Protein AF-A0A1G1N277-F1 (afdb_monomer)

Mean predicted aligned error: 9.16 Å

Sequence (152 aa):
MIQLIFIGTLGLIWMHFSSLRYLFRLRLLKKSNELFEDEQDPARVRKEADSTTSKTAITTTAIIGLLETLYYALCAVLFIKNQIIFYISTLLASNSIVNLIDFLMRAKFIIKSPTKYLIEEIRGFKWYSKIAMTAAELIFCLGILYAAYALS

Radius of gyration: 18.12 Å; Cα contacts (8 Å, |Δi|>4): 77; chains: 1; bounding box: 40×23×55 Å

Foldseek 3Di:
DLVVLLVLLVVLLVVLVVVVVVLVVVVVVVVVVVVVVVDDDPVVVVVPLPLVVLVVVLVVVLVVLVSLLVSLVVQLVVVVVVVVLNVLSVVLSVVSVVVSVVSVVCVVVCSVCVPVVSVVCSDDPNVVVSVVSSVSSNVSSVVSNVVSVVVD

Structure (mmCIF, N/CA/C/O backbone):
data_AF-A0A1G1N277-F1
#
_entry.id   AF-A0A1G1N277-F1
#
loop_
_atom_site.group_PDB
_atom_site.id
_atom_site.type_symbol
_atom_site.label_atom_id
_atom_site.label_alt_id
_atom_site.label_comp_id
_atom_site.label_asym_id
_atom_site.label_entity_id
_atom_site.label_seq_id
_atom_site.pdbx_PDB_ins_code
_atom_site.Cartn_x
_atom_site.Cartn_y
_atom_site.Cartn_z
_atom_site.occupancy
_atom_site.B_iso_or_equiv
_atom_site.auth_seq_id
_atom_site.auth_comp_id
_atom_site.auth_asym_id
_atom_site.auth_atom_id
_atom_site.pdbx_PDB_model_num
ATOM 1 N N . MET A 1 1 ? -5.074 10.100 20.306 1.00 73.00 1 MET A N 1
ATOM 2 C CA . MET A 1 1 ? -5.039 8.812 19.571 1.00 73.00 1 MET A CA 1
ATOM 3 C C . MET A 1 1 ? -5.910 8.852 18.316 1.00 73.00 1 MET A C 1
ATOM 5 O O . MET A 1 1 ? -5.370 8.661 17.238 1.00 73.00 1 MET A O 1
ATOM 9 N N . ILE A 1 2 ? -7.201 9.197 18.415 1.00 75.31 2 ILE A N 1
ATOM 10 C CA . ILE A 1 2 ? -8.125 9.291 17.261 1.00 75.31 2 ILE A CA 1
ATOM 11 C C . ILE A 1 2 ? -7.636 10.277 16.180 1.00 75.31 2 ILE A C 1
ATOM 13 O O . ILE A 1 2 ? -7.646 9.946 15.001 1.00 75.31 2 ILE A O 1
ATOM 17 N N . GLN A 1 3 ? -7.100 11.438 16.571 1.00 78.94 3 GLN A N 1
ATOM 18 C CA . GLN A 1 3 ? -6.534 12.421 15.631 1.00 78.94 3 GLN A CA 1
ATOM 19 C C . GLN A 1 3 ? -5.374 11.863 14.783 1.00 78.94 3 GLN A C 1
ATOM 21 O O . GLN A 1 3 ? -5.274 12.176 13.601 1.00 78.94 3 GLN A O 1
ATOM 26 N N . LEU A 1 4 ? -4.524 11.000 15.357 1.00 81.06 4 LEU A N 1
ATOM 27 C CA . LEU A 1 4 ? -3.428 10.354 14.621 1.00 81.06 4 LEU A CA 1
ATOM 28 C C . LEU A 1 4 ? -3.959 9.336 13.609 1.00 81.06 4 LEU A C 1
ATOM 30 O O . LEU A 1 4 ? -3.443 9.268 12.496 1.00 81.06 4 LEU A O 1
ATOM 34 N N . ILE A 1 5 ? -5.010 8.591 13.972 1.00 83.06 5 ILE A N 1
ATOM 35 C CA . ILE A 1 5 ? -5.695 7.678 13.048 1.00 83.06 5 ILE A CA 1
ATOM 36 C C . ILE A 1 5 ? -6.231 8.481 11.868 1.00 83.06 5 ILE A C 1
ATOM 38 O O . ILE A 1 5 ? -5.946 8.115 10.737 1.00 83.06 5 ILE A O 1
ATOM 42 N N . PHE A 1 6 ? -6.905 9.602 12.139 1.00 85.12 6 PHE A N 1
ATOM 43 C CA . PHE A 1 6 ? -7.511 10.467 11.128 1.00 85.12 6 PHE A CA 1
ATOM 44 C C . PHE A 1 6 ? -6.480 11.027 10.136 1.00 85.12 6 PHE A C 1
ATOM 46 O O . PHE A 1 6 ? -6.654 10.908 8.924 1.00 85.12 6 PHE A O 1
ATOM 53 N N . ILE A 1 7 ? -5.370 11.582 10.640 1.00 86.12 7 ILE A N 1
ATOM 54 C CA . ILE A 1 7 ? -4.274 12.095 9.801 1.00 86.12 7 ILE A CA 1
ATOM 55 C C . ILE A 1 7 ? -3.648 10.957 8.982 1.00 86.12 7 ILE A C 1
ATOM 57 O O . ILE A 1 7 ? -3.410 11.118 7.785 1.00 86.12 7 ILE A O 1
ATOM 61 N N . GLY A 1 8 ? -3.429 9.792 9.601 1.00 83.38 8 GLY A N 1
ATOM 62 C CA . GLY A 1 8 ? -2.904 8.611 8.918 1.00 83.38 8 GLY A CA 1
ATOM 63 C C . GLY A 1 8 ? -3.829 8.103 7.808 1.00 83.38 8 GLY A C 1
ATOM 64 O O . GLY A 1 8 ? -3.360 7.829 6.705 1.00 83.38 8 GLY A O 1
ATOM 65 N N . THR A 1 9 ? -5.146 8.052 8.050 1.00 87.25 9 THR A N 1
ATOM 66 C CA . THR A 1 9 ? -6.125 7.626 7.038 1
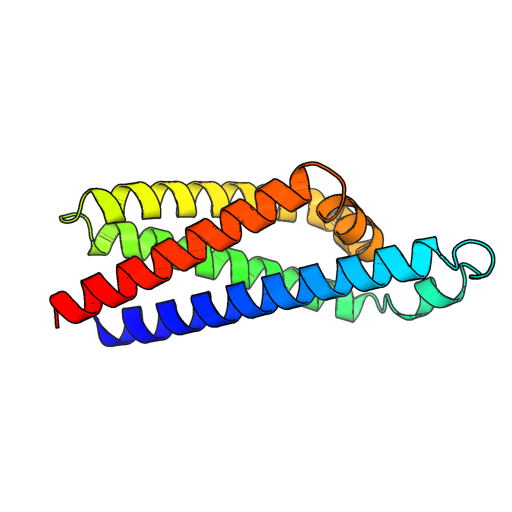.00 87.25 9 THR A CA 1
ATOM 67 C C . THR A 1 9 ? -6.161 8.593 5.860 1.00 87.25 9 THR A C 1
ATOM 69 O O . THR A 1 9 ? -6.186 8.158 4.712 1.00 87.25 9 THR A O 1
ATOM 72 N N . LEU A 1 10 ? -6.120 9.904 6.120 1.00 87.69 10 LEU A N 1
ATOM 73 C CA . LEU A 1 10 ? -6.073 10.919 5.064 1.00 87.69 10 LEU A CA 1
ATOM 74 C C . LEU A 1 10 ? -4.799 10.802 4.217 1.00 87.69 10 LEU A C 1
ATOM 76 O O . LEU A 1 10 ? -4.870 10.898 2.991 1.00 87.69 10 LEU A O 1
ATOM 80 N N . GLY A 1 11 ? -3.652 10.537 4.850 1.00 86.94 11 GLY A N 1
ATOM 81 C CA . GLY A 1 11 ? -2.391 10.277 4.153 1.00 86.94 11 GLY A CA 1
ATOM 82 C C . GLY A 1 11 ? -2.465 9.055 3.232 1.00 86.94 11 GLY A C 1
ATOM 83 O O . GLY A 1 11 ? -2.045 9.131 2.077 1.00 86.94 11 GLY A O 1
ATOM 84 N N . LEU A 1 12 ? -3.063 7.956 3.701 1.00 85.19 12 LEU A N 1
ATOM 85 C CA . LEU A 1 12 ? -3.263 6.750 2.890 1.00 85.19 12 LEU A CA 1
ATOM 86 C C . LEU A 1 12 ? -4.225 6.981 1.727 1.00 85.19 12 LEU A C 1
ATOM 88 O O . LEU A 1 12 ? -3.924 6.585 0.605 1.00 85.19 12 LEU A O 1
ATOM 92 N N . ILE A 1 13 ? -5.344 7.676 1.951 1.00 88.38 13 ILE A N 1
ATOM 93 C CA . ILE A 1 13 ? -6.277 8.034 0.872 1.00 88.38 13 ILE A CA 1
ATOM 94 C C . ILE A 1 13 ? -5.557 8.849 -0.203 1.00 88.38 13 ILE A C 1
ATOM 96 O O . ILE A 1 13 ? -5.686 8.558 -1.393 1.00 88.38 13 ILE A O 1
ATOM 100 N N . TRP A 1 14 ? -4.767 9.846 0.205 1.00 88.50 14 TRP A N 1
ATOM 101 C CA . TRP A 1 14 ? -3.989 10.662 -0.721 1.00 88.50 14 TRP A CA 1
ATOM 102 C C . TRP A 1 14 ? -3.004 9.820 -1.540 1.00 88.50 14 TRP A C 1
ATOM 104 O O . TRP A 1 14 ? -2.899 9.978 -2.759 1.00 88.50 14 TRP A O 1
ATOM 114 N N . MET A 1 15 ? -2.305 8.896 -0.883 1.00 84.62 15 MET A N 1
ATOM 115 C CA . MET A 1 15 ? -1.355 7.992 -1.522 1.00 84.62 15 MET A CA 1
ATOM 116 C C . MET A 1 15 ? -2.035 7.061 -2.532 1.00 84.62 15 MET A C 1
ATOM 118 O O . MET A 1 15 ? -1.578 6.964 -3.673 1.00 84.62 15 MET A O 1
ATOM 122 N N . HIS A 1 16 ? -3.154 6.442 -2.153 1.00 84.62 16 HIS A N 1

========

Task goal
Leaving out all pictures, set down exactly the lines of the material above, from the line with "ATOM 66 C CA" to the line with "ATOM 72 N N" inclusive, and no others.

Response
ATOM 66 C CA . THR A 1 9 ? -6.125 7.626 7.038 1
.00 87.25 9 THR A CA 1
ATOM 67 C C . THR A 1 9 ? -6.161 8.593 5.860 1.00 87.25 9 THR A C 1
ATOM 69 O O . THR A 1 9 ? -6.186 8.158 4.712 1.00 87.25 9 THR A O 1
ATOM 72 N N . LEU A 1 10 ? -6.120 9.904 6.120 1.00 87.69 10 LEU A N 1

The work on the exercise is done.